The temperature responses of An, its biochemical and biophysical limitations, and Rd were measured in 1-year-old needles of seedlings from the seed sources growing in eight forest plantations along a regional thermal gradient of 5.5 °C in Québec, Canada.
The average optimum temperature (Topt) for An was 19 ± 1.2 °C and was similar among seed sources and plantation sites along the thermal gradient. Net photosynthesis at Topt (Aopt) varied significantly among plantation sites and was quadratically related to the mean July temperature (MJT) of plantation sites.
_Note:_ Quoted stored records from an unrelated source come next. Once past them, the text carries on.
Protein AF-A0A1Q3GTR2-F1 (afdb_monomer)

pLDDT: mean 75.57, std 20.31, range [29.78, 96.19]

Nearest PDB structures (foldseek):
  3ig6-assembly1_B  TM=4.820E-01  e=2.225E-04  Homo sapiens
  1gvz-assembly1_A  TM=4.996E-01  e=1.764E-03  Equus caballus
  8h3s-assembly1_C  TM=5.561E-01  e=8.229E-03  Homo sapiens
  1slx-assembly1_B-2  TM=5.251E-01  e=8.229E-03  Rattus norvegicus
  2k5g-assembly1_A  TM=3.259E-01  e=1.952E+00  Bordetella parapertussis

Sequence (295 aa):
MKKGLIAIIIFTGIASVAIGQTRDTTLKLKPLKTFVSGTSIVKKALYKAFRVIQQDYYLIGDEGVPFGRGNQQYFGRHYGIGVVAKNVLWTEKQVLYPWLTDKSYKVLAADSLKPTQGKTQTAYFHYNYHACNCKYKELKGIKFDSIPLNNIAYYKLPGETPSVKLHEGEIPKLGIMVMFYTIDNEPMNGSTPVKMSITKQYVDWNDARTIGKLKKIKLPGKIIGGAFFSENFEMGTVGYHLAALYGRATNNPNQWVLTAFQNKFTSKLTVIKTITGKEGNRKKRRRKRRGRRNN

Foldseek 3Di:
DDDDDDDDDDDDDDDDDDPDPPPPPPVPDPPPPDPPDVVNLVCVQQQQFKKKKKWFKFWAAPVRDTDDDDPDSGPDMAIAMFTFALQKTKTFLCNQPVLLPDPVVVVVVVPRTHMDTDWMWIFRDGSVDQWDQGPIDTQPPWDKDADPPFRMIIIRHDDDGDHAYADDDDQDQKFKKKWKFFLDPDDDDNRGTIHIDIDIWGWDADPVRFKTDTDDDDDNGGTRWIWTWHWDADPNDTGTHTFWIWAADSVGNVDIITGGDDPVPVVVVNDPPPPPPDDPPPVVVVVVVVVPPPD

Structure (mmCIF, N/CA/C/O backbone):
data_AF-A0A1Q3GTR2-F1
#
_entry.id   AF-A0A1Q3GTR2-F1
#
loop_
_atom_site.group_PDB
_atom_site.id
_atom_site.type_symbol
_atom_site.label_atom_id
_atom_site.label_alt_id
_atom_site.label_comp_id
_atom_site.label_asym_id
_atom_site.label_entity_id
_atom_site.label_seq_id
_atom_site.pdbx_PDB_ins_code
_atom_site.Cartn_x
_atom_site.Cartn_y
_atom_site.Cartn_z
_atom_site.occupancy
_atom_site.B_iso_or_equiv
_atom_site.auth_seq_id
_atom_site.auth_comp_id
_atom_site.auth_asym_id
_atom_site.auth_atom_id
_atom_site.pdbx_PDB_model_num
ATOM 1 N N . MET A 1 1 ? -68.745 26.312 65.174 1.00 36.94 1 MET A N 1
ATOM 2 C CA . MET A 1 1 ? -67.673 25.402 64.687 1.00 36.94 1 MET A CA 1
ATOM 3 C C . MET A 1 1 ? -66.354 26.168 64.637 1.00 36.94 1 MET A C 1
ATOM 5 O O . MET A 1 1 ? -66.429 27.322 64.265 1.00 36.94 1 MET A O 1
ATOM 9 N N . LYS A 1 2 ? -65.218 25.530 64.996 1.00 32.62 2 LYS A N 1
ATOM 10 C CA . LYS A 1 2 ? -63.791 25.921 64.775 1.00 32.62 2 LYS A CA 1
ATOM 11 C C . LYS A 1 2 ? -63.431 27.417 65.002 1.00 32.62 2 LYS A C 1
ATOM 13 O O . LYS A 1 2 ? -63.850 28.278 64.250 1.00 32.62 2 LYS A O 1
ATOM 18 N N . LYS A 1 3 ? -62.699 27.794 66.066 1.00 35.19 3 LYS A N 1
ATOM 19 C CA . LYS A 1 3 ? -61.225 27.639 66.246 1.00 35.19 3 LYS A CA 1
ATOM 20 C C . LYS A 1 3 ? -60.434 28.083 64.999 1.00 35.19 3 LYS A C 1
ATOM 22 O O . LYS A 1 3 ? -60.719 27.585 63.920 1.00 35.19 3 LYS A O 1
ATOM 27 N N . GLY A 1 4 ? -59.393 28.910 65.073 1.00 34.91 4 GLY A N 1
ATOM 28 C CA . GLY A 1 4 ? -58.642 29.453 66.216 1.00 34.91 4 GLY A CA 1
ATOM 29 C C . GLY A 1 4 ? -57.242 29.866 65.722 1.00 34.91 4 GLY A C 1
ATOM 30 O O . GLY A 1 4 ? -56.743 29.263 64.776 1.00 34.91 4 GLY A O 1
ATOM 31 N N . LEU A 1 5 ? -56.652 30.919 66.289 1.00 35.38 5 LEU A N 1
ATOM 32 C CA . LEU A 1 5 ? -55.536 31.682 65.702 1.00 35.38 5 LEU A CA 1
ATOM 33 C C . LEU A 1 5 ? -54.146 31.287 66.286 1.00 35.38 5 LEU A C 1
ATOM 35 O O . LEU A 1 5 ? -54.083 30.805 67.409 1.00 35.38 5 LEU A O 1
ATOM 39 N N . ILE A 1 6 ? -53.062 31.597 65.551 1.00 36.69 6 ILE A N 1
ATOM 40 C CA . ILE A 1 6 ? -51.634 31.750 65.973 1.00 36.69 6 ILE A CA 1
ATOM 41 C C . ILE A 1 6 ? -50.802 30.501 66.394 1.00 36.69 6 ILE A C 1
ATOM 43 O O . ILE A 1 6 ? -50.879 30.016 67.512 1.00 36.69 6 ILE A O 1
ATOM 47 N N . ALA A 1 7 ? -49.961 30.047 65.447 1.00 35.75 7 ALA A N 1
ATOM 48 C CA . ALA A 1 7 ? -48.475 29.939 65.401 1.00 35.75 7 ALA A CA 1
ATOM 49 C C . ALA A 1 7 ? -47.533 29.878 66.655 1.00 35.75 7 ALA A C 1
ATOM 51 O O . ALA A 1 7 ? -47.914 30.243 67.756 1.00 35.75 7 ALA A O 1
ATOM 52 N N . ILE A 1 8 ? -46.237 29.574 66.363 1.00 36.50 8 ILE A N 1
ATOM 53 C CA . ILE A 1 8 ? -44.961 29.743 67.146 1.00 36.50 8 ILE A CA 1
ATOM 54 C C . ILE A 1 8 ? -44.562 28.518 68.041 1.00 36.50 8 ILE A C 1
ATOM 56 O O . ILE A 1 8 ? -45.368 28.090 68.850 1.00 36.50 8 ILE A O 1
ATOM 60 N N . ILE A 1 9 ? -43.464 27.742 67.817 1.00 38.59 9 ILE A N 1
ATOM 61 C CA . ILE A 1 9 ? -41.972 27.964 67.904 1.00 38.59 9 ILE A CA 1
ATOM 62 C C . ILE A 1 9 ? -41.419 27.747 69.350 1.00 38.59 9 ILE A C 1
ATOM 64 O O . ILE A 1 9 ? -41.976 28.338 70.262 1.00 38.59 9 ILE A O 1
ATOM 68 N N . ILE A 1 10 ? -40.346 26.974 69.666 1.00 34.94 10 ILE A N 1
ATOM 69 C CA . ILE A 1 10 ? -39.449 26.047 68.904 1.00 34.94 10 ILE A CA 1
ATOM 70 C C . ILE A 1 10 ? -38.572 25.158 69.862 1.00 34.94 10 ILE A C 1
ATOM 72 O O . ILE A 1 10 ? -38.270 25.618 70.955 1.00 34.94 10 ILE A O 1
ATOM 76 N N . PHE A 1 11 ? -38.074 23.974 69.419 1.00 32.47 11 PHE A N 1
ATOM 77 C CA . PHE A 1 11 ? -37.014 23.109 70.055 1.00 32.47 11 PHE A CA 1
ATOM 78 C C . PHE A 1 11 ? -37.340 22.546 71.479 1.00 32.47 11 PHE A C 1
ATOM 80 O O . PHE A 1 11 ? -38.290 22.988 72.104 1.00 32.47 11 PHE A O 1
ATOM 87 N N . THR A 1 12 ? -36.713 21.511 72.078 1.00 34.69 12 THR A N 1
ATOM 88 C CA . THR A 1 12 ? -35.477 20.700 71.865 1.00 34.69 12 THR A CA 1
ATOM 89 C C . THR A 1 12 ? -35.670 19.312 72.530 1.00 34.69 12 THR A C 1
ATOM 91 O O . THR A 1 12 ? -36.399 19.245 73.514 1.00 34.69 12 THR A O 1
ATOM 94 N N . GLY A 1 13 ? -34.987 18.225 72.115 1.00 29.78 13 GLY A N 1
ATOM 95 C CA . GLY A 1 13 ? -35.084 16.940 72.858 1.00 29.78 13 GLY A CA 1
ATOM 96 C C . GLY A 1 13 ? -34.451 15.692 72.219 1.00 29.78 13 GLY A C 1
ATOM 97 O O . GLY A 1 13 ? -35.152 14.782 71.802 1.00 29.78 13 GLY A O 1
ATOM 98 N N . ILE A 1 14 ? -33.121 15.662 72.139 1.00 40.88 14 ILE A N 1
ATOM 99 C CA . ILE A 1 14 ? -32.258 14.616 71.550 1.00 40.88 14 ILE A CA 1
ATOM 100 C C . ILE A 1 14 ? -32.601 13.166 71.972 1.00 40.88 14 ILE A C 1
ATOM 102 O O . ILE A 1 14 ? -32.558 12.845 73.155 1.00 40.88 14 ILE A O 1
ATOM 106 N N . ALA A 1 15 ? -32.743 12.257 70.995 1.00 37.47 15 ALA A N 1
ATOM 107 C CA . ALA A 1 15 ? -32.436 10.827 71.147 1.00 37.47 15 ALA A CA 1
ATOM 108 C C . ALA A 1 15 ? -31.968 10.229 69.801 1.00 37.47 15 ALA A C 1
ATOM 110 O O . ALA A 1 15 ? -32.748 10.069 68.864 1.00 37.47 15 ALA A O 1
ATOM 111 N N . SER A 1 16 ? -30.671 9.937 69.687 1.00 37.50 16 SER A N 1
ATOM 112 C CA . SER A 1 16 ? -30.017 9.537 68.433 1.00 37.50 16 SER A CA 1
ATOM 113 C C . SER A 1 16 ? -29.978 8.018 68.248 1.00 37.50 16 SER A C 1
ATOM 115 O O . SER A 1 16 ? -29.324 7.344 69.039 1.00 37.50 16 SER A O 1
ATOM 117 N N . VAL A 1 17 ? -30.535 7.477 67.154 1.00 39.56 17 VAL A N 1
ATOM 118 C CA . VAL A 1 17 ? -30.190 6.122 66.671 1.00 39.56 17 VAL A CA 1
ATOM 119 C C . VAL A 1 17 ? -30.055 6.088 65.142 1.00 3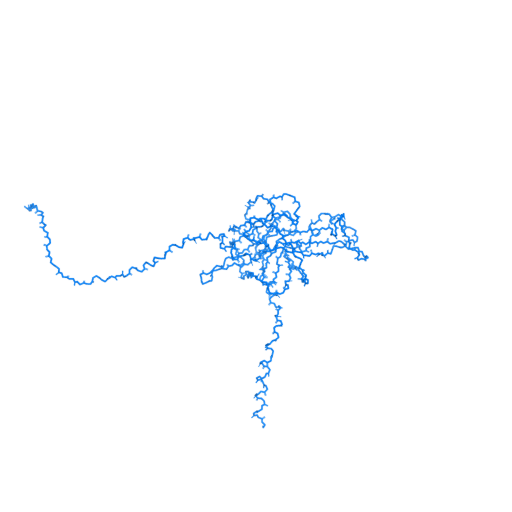9.56 17 VAL A C 1
ATOM 121 O O . VAL A 1 17 ? -31.027 6.205 64.407 1.00 39.56 17 VAL A O 1
ATOM 124 N N . ALA A 1 18 ? -28.811 5.901 64.693 1.00 37.69 18 ALA A N 1
ATOM 125 C CA . ALA A 1 18 ? -28.391 5.292 63.425 1.00 37.69 18 ALA A CA 1
ATOM 126 C C . ALA A 1 18 ? -29.217 5.566 62.143 1.00 37.69 18 ALA A C 1
ATOM 128 O O . ALA A 1 18 ? -29.830 4.659 61.580 1.00 37.69 18 ALA A O 1
ATOM 129 N N . ILE A 1 19 ? -29.053 6.755 61.548 1.00 40.75 19 ILE A N 1
ATOM 130 C CA . ILE A 1 19 ? -29.109 6.845 60.079 1.00 40.75 19 ILE A CA 1
ATOM 131 C C . ILE A 1 19 ? -27.859 6.140 59.550 1.00 40.75 19 ILE A C 1
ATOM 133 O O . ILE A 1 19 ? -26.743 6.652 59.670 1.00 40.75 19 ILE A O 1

Topt for mesophyll conductance, maximum electron transport rate and maximum rate of carboxylation were 28, 22 and 30 °C, respectively. Basal respiration rate (Rd at 10 °C) was linearly and negatively associated with MJT. Q10 of Rd (the rate of change in Rd with a 10 °C increase in temperature) did not show any significant relationship with MJT and averaged 1.5 ± 0.1. The two seed sources were similar in their thermal responses to latitudinal and seasonal variations in growing conditions.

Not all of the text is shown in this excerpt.